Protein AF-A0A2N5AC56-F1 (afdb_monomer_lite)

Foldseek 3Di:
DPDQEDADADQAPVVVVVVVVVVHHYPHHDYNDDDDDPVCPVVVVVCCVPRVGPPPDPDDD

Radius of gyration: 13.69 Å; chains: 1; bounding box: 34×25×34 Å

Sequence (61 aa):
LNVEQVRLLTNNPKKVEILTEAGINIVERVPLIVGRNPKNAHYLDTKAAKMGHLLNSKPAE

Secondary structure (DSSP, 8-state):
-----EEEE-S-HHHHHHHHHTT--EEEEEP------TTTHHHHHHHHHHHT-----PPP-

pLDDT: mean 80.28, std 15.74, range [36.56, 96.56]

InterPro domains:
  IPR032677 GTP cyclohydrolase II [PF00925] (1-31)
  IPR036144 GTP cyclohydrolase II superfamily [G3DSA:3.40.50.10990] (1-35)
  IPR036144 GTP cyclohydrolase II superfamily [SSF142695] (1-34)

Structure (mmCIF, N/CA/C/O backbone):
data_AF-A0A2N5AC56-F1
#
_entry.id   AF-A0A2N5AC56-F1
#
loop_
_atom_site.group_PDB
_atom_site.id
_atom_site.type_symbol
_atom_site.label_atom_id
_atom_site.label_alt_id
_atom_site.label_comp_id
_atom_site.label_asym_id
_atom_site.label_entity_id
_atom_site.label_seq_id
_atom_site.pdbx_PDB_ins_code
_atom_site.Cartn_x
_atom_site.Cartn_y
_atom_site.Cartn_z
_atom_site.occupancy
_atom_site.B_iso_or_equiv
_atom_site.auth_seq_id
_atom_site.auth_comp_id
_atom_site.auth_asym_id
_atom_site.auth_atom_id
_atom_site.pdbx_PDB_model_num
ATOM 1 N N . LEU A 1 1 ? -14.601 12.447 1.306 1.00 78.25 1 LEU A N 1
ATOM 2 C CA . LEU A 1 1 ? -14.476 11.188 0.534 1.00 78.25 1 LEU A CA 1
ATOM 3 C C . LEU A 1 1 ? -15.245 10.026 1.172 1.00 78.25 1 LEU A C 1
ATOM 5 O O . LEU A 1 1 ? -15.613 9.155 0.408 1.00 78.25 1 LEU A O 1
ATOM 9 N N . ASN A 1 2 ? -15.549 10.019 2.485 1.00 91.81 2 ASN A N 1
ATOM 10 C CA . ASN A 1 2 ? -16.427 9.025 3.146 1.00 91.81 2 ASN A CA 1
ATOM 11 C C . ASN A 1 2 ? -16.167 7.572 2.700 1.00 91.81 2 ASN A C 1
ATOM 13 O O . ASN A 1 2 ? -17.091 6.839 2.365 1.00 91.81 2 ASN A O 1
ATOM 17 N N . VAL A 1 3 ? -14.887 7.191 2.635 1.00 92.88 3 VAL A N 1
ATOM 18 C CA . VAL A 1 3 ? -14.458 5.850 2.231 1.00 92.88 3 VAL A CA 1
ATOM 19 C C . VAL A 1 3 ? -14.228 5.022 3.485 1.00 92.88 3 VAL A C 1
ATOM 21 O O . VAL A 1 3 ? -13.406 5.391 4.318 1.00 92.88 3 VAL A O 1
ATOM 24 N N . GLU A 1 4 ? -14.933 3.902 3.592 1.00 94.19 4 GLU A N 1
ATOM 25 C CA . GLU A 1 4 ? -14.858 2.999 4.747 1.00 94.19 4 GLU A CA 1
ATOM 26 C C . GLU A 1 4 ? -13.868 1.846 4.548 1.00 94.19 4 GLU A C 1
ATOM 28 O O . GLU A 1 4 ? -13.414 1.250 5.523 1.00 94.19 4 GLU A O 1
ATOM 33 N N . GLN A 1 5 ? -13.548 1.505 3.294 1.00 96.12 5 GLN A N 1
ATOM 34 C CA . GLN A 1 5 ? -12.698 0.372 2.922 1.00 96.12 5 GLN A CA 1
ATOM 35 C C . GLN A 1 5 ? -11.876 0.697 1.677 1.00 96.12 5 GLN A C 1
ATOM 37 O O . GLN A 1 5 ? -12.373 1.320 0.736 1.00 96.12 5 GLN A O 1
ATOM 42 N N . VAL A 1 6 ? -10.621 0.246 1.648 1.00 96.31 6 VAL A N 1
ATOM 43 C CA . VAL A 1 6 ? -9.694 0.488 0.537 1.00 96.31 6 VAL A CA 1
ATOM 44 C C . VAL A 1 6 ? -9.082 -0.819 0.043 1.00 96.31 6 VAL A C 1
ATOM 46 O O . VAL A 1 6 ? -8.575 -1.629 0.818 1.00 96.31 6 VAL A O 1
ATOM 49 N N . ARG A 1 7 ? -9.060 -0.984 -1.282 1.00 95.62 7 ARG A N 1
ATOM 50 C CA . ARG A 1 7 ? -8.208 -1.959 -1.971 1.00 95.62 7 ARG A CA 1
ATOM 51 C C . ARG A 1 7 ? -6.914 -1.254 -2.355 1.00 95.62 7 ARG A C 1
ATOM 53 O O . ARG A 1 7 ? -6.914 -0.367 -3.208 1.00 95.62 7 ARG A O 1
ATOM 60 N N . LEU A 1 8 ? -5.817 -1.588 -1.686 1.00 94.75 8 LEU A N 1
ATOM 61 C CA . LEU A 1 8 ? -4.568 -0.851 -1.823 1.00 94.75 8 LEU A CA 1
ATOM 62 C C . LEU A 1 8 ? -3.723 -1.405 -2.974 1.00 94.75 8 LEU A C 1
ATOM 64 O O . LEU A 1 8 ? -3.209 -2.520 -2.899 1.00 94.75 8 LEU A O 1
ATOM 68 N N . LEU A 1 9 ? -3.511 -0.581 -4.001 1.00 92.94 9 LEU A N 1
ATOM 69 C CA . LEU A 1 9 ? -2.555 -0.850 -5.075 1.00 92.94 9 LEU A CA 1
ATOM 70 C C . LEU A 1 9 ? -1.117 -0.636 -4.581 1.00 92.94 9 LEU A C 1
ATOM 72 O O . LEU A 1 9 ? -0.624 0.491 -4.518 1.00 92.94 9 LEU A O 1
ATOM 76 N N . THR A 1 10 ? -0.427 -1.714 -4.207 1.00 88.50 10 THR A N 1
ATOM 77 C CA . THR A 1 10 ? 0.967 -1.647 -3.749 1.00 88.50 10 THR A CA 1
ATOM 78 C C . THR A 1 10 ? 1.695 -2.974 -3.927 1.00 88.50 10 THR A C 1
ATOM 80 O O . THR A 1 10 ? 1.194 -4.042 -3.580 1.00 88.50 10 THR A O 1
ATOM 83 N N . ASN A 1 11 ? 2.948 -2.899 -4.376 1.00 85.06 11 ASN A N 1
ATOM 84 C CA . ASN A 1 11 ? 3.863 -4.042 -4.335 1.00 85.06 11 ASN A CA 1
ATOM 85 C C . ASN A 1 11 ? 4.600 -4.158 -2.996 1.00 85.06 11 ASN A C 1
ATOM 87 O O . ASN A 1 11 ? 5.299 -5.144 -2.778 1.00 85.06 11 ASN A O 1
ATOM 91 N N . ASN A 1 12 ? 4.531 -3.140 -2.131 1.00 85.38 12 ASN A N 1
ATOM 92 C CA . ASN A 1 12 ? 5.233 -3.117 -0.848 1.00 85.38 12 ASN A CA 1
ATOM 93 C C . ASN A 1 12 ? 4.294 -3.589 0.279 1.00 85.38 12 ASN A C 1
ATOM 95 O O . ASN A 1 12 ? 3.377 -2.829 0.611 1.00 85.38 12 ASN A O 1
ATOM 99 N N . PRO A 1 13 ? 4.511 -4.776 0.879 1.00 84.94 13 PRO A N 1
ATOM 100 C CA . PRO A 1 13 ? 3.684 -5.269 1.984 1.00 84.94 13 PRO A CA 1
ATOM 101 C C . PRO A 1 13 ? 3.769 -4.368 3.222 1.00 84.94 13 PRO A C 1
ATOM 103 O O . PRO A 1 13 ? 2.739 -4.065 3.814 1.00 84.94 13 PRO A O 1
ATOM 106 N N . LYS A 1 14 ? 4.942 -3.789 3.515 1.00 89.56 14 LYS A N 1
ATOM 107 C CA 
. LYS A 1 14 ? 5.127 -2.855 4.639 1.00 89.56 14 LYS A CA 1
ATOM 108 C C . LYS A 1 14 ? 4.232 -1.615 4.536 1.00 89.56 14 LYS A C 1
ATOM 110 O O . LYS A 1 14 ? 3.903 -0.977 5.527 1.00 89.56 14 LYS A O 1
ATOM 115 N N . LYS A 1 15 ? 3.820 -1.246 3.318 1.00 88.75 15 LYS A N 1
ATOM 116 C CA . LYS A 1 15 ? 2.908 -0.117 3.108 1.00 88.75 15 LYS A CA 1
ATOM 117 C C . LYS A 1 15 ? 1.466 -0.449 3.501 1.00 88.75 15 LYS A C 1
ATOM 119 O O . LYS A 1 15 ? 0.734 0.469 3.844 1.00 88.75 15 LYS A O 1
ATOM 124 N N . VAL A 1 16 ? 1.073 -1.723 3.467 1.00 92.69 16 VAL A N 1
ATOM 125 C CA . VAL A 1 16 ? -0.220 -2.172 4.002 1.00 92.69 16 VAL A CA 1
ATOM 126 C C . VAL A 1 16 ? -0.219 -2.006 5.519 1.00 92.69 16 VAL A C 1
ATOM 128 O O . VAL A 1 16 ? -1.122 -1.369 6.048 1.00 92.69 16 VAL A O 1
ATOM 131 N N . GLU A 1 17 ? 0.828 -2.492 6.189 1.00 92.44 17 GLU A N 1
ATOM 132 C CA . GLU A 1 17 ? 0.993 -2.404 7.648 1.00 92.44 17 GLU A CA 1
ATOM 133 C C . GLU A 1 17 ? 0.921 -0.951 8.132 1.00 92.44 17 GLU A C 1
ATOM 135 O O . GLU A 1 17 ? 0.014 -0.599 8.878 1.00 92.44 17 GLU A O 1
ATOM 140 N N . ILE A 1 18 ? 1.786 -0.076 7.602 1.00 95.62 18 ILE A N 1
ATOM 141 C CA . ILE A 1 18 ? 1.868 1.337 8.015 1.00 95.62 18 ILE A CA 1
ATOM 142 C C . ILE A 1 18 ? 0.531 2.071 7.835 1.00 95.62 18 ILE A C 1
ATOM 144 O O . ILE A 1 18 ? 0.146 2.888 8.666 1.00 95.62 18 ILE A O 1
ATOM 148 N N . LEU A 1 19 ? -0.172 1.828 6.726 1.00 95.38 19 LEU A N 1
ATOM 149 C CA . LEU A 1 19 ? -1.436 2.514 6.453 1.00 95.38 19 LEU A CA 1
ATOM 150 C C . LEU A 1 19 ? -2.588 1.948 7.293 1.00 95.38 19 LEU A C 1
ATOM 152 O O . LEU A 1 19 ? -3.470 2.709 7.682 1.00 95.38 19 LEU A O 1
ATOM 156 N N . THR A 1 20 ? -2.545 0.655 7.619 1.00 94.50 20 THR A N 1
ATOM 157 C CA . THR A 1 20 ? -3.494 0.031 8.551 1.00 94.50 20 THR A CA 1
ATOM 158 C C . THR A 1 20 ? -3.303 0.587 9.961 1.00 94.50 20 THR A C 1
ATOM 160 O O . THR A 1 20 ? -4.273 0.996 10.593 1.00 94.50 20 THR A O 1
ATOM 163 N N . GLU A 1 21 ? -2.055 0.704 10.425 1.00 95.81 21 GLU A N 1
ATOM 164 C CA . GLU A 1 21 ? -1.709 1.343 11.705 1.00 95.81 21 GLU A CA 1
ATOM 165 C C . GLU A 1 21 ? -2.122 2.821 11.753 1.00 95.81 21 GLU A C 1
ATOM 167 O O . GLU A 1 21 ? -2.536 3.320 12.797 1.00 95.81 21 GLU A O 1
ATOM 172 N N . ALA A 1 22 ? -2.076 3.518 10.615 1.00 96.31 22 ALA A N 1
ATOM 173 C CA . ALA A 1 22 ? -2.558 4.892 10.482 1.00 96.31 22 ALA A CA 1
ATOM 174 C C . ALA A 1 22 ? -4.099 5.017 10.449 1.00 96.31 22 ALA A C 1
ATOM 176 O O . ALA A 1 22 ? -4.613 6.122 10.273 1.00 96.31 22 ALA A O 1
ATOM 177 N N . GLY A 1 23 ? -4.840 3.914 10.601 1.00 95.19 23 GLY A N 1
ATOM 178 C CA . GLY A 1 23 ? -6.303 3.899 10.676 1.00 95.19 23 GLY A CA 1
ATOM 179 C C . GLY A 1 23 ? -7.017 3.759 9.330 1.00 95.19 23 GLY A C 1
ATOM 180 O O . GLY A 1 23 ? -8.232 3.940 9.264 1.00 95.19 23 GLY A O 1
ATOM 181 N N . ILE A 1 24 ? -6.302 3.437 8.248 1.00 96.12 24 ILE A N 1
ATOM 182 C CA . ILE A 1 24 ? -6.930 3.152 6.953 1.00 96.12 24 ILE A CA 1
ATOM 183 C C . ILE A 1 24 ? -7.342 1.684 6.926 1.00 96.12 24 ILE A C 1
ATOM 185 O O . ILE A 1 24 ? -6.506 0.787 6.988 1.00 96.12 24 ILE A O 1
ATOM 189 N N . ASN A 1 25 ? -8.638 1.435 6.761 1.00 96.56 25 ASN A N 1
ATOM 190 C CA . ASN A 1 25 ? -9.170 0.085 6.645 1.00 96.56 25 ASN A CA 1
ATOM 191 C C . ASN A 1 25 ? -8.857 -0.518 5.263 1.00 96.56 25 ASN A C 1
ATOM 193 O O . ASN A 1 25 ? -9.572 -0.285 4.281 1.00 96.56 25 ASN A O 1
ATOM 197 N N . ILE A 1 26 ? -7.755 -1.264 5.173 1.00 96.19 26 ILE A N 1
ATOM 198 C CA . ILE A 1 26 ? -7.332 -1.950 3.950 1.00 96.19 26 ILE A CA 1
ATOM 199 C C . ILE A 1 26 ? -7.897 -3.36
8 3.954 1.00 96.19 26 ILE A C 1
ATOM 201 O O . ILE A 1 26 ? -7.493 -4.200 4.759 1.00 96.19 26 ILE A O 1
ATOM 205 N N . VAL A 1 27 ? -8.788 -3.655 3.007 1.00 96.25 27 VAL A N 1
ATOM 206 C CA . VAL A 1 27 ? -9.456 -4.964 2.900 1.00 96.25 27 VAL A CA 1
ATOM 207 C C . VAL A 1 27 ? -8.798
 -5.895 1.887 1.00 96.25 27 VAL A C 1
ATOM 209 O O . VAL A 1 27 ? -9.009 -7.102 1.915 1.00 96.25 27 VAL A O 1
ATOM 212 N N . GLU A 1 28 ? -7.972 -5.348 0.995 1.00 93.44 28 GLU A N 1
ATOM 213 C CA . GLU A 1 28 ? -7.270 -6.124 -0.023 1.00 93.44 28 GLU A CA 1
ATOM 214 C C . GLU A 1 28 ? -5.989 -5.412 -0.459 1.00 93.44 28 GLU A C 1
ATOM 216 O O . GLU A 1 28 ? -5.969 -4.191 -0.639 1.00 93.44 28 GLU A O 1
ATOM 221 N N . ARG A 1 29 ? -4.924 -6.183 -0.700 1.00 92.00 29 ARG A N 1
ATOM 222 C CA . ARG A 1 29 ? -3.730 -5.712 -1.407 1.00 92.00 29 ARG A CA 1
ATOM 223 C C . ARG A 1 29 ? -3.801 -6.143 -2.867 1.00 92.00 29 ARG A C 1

| PROBLEM DETAILS |
Output should match, line for line, the stretch of the material above from the line holding "ATOM 33 N N" through the line holding "ATOM 91 N N".

| SOLUTION TO THIS EXERCISE |
ATOM 33 N N . GLN A 1 5 ? -13.548 1.505 3.294 1.00 96.12 5 GLN A N 1
ATOM 34 C CA . GLN A 1 5 ? -12.698 0.372 2.922 1.00 96.12 5 GLN A CA 1
ATOM 35 C C . GLN A 1 5 ? -11.876 0.697 1.677 1.00 96.12 5 GLN A C 1
ATOM 37 O O . GLN A 1 5 ? -12.373 1.320 0.736 1.00 96.12 5 GLN A O 1
ATOM 42 N N . VAL A 1 6 ? -10.621 0.246 1.648 1.00 96.31 6 VAL A N 1
ATOM 43 C CA . VAL A 1 6 ? -9.694 0.488 0.537 1.00 96.31 6 VAL A CA 1
ATOM 44 C C . VAL A 1 6 ? -9.082 -0.819 0.043 1.00 96.31 6 VAL A C 1
ATOM 46 O O . VAL A 1 6 ? -8.575 -1.629 0.818 1.00 96.31 6 VAL A O 1
ATOM 49 N N . ARG A 1 7 ? -9.060 -0.984 -1.282 1.00 95.62 7 ARG A N 1
ATOM 50 C CA . ARG A 1 7 ? -8.208 -1.959 -1.971 1.00 95.62 7 ARG A CA 1
ATOM 51 C C . ARG A 1 7 ? -6.914 -1.254 -2.355 1.00 95.62 7 ARG A C 1
ATOM 53 O O . ARG A 1 7 ? -6.914 -0.367 -3.208 1.00 95.62 7 ARG A O 1
ATOM 60 N N . LEU A 1 8 ? -5.817 -1.588 -1.686 1.00 94.75 8 LEU A N 1
ATOM 61 C CA . LEU A 1 8 ? -4.568 -0.851 -1.823 1.00 94.75 8 LEU A CA 1
ATOM 62 C C . LEU A 1 8 ? -3.723 -1.405 -2.974 1.00 94.75 8 LEU A C 1
ATOM 64 O O . LEU A 1 8 ? -3.209 -2.520 -2.899 1.00 94.75 8 LEU A O 1
ATOM 68 N N . LEU A 1 9 ? -3.511 -0.581 -4.001 1.00 92.94 9 LEU A N 1
ATOM 69 C CA . LEU A 1 9 ? -2.555 -0.850 -5.075 1.00 92.94 9 LEU A CA 1
ATOM 70 C C . LEU A 1 9 ? -1.117 -0.636 -4.581 1.00 92.94 9 LEU A C 1
ATOM 72 O O . LEU A 1 9 ? -0.624 0.491 -4.518 1.00 92.94 9 LEU A O 1
ATOM 76 N N . THR A 1 10 ? -0.427 -1.714 -4.207 1.00 88.50 10 THR A N 1
ATOM 77 C CA . THR A 1 10 ? 0.967 -1.647 -3.749 1.00 88.50 10 THR A CA 1
ATOM 78 C C . THR A 1 10 ? 1.695 -2.974 -3.927 1.00 88.50 10 THR A C 1
ATOM 80 O O . THR A 1 10 ? 1.194 -4.042 -3.580 1.00 88.50 10 THR A O 1
ATOM 83 N N . ASN A 1 11 ? 2.948 -2.899 -4.376 1.00 85.06 11 ASN A N 1
ATOM 84 C CA . ASN A 1 11 ? 3.863 -4.042 -4.335 1.00 85.06 11 ASN A CA 1
ATOM 85 C C . ASN A 1 11 ? 4.600 -4.158 -2.996 1.00 85.06 11 ASN A C 1
ATOM 87 O O . ASN A 1 11 ? 5.299 -5.144 -2.778 1.00 85.06 11 ASN A O 1
ATOM 91 N N . ASN A 1 12 ? 4.531 -3.140 -2.131 1.00 85.38 12 ASN A N 1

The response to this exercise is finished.